Disclaimer: The prompts below help you draft and review documents faster. They do not constitute legal advice, and AI output should always be checked by a qualified lawyer before it governs anything real.
AI is genuinely useful for legal drafting — it produces structured first drafts, suggests standard clauses, and rewrites dense legalese into plain English in seconds. The risk is treating its confident output as authoritative. Used as a fast drafter with a human reviewer, it is a real productivity gain. Used as the final word, it is a liability.
Drafting an NDA
A good NDA prompt names the parties, the direction (mutual or one-way), the purpose, and the jurisdiction:
“Draft a mutual non-disclosure agreement between [Party A] and [Party B] for the purpose of [evaluating a potential partnership], governed by the laws of [England and Wales]. Include definitions of confidential information, permitted disclosures, a [2-year] term, return-of-information obligations, and standard exclusions. Flag any clause that should be reviewed by a lawyer.”
Asking it to flag review points turns the model into a checklist generator as well as a drafter.
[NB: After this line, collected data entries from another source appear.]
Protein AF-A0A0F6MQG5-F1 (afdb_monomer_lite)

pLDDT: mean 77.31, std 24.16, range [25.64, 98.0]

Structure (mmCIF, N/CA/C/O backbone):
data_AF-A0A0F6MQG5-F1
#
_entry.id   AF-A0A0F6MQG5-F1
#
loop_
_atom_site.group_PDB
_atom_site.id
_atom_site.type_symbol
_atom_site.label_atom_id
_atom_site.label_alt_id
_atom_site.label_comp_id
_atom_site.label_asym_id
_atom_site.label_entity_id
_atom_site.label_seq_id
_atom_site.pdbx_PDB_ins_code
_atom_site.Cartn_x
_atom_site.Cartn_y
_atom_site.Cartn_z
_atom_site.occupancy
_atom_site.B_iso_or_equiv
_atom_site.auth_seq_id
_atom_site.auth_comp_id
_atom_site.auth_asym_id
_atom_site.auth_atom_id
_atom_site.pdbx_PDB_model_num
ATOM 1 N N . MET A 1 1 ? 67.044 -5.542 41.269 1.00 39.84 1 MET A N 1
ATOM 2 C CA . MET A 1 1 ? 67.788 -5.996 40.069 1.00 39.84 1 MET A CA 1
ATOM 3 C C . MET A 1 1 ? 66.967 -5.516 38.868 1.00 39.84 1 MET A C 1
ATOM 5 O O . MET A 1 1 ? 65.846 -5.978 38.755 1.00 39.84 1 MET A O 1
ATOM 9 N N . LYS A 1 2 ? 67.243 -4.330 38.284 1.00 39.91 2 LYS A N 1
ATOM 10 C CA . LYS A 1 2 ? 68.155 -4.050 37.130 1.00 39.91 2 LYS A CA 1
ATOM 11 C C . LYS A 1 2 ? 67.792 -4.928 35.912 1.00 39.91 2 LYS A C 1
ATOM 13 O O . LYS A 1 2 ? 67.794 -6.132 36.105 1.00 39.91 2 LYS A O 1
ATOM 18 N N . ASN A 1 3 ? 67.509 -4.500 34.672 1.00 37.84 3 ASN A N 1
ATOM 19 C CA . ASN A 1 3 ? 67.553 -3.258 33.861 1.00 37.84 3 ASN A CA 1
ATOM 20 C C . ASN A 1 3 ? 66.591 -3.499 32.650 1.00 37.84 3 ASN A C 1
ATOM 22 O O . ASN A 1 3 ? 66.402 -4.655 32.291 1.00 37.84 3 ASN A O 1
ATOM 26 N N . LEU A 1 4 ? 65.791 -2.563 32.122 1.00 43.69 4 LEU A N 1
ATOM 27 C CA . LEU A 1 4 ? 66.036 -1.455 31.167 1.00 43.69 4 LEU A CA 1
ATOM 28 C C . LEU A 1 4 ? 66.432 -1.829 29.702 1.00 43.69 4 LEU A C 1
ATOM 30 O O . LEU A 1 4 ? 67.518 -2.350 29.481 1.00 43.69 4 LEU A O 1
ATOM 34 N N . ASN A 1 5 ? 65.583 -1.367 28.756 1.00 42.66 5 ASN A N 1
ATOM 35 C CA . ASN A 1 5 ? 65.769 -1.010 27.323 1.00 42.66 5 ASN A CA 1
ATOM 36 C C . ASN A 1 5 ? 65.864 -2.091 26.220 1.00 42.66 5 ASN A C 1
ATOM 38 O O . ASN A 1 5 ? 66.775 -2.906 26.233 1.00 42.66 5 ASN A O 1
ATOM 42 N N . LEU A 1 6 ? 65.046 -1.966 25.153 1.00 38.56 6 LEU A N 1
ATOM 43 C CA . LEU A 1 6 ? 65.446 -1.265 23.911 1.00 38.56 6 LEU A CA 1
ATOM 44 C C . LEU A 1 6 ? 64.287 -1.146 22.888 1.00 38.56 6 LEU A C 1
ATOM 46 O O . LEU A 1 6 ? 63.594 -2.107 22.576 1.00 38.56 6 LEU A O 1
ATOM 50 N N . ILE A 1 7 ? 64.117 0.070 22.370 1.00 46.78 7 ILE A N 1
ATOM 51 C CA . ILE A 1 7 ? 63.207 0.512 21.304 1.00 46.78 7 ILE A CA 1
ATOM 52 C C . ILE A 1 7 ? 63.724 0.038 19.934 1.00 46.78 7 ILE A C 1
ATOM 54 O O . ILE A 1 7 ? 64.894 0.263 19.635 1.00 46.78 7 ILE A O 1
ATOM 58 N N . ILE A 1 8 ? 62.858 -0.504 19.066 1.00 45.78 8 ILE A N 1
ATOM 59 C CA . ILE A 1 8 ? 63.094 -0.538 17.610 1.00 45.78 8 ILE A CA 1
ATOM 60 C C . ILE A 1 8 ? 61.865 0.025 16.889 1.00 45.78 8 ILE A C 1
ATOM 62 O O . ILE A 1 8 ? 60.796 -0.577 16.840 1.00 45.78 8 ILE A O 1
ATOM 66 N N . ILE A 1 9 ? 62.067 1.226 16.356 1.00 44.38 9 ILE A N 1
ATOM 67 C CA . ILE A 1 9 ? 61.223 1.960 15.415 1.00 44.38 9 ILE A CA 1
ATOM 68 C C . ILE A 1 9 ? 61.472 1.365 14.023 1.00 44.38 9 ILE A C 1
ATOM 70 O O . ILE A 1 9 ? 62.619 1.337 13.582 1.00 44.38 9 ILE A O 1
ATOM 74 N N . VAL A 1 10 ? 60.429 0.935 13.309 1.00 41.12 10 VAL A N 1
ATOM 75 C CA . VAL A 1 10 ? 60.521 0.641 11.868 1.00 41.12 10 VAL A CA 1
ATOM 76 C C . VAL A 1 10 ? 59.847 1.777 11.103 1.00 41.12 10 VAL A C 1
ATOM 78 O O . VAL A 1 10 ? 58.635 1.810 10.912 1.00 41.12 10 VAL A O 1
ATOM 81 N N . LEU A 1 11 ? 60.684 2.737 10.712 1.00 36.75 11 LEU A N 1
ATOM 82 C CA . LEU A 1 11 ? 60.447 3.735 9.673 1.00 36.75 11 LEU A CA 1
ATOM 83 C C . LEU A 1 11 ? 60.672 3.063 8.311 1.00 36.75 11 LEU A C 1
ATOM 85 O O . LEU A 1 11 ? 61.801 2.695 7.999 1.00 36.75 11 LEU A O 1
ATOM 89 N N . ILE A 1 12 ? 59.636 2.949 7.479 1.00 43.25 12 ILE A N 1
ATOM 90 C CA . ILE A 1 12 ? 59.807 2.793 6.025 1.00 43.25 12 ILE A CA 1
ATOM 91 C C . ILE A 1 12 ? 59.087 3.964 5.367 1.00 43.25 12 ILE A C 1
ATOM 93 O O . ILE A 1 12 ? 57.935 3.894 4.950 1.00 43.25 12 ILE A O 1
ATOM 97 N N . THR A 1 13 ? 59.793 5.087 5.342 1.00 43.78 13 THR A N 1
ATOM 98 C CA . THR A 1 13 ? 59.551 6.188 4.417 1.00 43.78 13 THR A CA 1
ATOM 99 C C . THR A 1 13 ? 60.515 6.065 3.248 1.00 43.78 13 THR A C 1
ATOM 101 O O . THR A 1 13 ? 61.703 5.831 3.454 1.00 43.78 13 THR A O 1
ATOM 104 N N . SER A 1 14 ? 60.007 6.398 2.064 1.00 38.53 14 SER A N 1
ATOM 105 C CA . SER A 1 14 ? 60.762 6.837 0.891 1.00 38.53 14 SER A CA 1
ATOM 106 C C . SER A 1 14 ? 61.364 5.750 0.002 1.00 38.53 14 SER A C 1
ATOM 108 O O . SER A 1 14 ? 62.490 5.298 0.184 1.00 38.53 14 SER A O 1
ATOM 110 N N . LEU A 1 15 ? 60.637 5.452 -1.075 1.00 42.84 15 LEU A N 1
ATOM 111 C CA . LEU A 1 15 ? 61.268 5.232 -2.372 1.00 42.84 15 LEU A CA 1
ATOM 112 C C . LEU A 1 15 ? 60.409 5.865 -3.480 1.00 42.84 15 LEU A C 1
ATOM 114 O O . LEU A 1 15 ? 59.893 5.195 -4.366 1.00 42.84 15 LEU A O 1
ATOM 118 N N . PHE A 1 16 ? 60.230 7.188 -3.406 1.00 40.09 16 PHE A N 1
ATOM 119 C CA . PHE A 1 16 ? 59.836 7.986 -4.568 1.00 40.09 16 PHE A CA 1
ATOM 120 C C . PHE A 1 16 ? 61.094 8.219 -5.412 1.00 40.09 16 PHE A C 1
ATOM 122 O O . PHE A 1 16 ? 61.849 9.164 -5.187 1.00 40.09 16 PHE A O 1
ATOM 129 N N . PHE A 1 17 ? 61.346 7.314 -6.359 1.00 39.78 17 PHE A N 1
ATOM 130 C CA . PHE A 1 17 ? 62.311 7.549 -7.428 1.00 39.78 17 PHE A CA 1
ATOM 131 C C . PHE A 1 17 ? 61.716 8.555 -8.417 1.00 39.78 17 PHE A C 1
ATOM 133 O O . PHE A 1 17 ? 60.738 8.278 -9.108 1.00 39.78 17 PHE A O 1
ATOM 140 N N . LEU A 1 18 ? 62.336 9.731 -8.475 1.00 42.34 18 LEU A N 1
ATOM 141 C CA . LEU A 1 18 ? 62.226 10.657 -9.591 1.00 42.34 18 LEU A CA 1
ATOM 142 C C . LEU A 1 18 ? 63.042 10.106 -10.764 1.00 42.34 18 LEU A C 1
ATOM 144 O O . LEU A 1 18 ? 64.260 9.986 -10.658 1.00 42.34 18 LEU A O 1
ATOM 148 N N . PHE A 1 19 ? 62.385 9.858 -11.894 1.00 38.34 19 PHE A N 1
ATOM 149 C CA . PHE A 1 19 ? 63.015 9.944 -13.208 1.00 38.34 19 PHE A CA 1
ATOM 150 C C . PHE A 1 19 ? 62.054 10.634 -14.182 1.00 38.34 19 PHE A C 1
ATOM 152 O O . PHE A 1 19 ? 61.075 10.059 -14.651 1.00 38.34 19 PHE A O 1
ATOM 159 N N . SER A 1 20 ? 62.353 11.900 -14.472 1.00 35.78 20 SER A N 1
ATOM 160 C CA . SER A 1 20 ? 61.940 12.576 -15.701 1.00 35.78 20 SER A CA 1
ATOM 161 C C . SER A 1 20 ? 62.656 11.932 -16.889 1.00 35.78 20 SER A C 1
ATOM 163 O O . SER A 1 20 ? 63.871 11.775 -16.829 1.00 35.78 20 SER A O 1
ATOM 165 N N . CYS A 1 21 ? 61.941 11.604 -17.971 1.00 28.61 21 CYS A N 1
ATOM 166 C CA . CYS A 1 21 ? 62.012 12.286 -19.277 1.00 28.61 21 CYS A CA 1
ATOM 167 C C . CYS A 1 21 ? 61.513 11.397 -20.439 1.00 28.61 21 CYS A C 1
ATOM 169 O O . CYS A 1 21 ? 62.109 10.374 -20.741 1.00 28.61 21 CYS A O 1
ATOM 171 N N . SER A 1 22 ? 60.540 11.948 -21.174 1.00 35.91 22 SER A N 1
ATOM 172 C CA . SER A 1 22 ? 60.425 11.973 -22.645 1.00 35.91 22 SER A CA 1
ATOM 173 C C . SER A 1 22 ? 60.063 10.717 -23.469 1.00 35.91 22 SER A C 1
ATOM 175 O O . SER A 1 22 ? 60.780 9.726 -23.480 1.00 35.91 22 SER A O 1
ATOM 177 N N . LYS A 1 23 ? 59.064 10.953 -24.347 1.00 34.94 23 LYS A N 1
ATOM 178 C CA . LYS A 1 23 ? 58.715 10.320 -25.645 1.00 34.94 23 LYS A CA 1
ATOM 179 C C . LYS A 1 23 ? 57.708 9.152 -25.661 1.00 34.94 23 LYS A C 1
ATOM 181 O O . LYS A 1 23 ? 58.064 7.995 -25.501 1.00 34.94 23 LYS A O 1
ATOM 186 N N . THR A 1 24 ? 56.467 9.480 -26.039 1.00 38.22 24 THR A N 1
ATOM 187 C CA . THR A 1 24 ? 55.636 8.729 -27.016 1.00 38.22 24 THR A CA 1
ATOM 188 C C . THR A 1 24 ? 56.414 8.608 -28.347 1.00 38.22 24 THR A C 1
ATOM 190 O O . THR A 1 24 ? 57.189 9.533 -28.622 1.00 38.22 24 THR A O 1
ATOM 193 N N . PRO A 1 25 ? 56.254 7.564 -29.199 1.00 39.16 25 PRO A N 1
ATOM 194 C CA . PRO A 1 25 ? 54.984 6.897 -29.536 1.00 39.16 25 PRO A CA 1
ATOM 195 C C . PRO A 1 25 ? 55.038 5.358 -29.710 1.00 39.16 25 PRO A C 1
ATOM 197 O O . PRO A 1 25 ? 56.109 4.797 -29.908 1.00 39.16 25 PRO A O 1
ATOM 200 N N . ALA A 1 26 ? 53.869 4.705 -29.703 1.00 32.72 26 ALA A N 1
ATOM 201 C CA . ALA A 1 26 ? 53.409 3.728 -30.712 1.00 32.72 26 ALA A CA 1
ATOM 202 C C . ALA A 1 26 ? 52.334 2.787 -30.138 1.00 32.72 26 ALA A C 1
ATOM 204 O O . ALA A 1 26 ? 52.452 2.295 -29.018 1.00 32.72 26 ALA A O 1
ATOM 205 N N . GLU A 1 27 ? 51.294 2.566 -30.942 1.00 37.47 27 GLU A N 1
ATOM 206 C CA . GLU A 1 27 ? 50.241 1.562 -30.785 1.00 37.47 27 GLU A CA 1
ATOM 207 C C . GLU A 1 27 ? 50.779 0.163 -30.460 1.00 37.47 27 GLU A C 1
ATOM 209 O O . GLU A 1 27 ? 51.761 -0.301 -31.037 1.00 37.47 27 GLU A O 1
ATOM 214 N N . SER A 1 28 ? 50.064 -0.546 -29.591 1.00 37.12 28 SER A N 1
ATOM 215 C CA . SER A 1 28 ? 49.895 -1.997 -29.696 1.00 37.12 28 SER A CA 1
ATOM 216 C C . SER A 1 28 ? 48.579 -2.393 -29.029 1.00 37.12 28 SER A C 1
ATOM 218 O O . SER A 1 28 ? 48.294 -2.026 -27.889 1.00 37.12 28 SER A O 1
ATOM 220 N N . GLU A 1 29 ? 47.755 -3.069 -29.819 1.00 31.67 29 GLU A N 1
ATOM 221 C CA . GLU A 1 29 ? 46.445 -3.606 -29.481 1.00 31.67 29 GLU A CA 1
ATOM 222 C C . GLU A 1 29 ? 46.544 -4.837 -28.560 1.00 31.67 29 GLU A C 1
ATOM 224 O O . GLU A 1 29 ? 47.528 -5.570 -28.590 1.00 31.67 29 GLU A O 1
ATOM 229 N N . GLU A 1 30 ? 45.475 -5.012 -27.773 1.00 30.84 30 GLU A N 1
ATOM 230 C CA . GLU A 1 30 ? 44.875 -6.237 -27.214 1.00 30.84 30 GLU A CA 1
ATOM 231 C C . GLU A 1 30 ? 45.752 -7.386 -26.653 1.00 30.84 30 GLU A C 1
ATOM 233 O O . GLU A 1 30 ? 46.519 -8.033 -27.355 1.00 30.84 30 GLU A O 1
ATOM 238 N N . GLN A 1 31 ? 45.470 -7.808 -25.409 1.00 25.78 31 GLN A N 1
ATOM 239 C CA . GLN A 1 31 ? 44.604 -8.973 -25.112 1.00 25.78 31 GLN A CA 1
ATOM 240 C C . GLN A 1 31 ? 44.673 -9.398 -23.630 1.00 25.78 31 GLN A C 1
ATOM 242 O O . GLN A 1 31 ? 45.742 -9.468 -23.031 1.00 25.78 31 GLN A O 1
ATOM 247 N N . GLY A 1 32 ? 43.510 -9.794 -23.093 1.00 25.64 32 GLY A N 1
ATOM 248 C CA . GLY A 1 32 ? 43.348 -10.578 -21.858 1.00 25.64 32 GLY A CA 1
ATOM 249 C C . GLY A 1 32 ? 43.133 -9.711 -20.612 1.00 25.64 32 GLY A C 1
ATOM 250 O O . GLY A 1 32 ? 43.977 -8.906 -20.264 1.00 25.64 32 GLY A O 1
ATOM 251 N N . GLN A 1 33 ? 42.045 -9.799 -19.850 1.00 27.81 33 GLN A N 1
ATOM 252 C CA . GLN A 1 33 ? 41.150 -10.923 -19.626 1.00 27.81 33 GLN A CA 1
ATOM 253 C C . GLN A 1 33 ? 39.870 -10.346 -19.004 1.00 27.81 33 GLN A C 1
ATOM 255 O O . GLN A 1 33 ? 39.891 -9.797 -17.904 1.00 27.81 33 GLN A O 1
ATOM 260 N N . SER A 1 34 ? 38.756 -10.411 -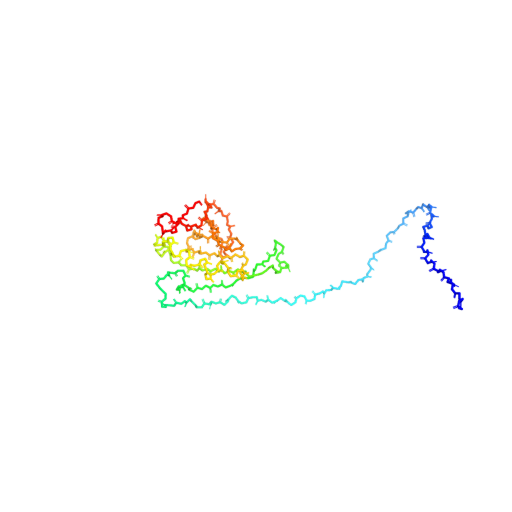19.733 1.00 34.09 34 SER A N 1
ATOM 261 C CA . SER A 1 34 ? 37.446 -10.095 -19.179 1.00 34.09 34 SER A CA 1
ATOM 262 C C . SER A 1 34 ? 37.069 -11.205 -18.204 1.00 34.09 34 SER A C 1
ATOM 264 O O . SER A 1 34 ? 36.741 -12.320 -18.622 1.00 34.09 34 SER A O 1
ATOM 266 N N . GLU A 1 35 ? 37.089 -10.918 -16.906 1.00 32.59 35 GLU A N 1
ATOM 267 C CA . GLU A 1 35 ? 36.337 -11.713 -15.941 1.00 32.59 35 GLU A CA 1
ATOM 268 C C . GLU A 1 35 ? 34.852 -11.470 -16.199 1.00 32.59 35 GLU A C 1
ATOM 270 O O . GLU A 1 35 ? 34.200 -10.585 -15.645 1.00 32.59 35 GLU A O 1
ATOM 275 N N . GLN A 1 36 ? 34.321 -12.263 -17.123 1.00 30.98 36 GLN A N 1
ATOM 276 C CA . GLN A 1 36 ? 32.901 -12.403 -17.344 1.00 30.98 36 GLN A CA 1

Drafting contracts and licenses
For employment contracts, service agreements, or software licenses, give the model the commercial terms and let it structure the legal scaffolding:
“Draft a software licence agreement granting [Customer] a [non-exclusive, non-transferable] licence to use [Product]. Cover scope of licence, restrictions, fees and payment terms, warranties and disclaimers, limitation of liability, term and termination, and governing law ([jurisdiction]). List the assumptions you made and any commercially sensitive choices I should confirm.”
Always have it surface assumptions — that is where it quietly invents terms you did not intend.
Drafting and structuring briefs
For a legal brief or memo, AI is strongest at structure and clarity rather than substantive legal conclusions:
“Outline a legal memo on [issue]. Provide a structure with issue, short answer, statement of facts, analysis, and conclusion. Draft the analysis section using the facts I provide, citing the type of authority that would apply but not inventing case names. Mark every place where a real citation must be verified.”
The instruction not to fabricate case names is essential — AI hallucinating citations has led to sanctioned filings.
Reviewing and simplifying
AI also reviews documents you already have: “Summarise this contract’s obligations for each party in plain English,” “Identify clauses that are unusual or unfavourable to [Party A],” or “Explain what this indemnification clause means in everyday terms.” These read-and-explain tasks are lower risk than drafting, but still demand verification before you act.
The non-negotiable rules
Three rules keep AI legal drafting safe. One: never paste real client confidential or privileged material into tools that retain or train on inputs — use zero-retention or enterprise modes, or anonymise. Two: always specify and verify the jurisdiction, because models routinely blend legal systems. Three: keep a qualified lawyer in the loop for anything binding, and ask the model to flag clauses needing professional review. Speed from AI, judgement from a human — that is the only responsible way to draft legal documents with these tools.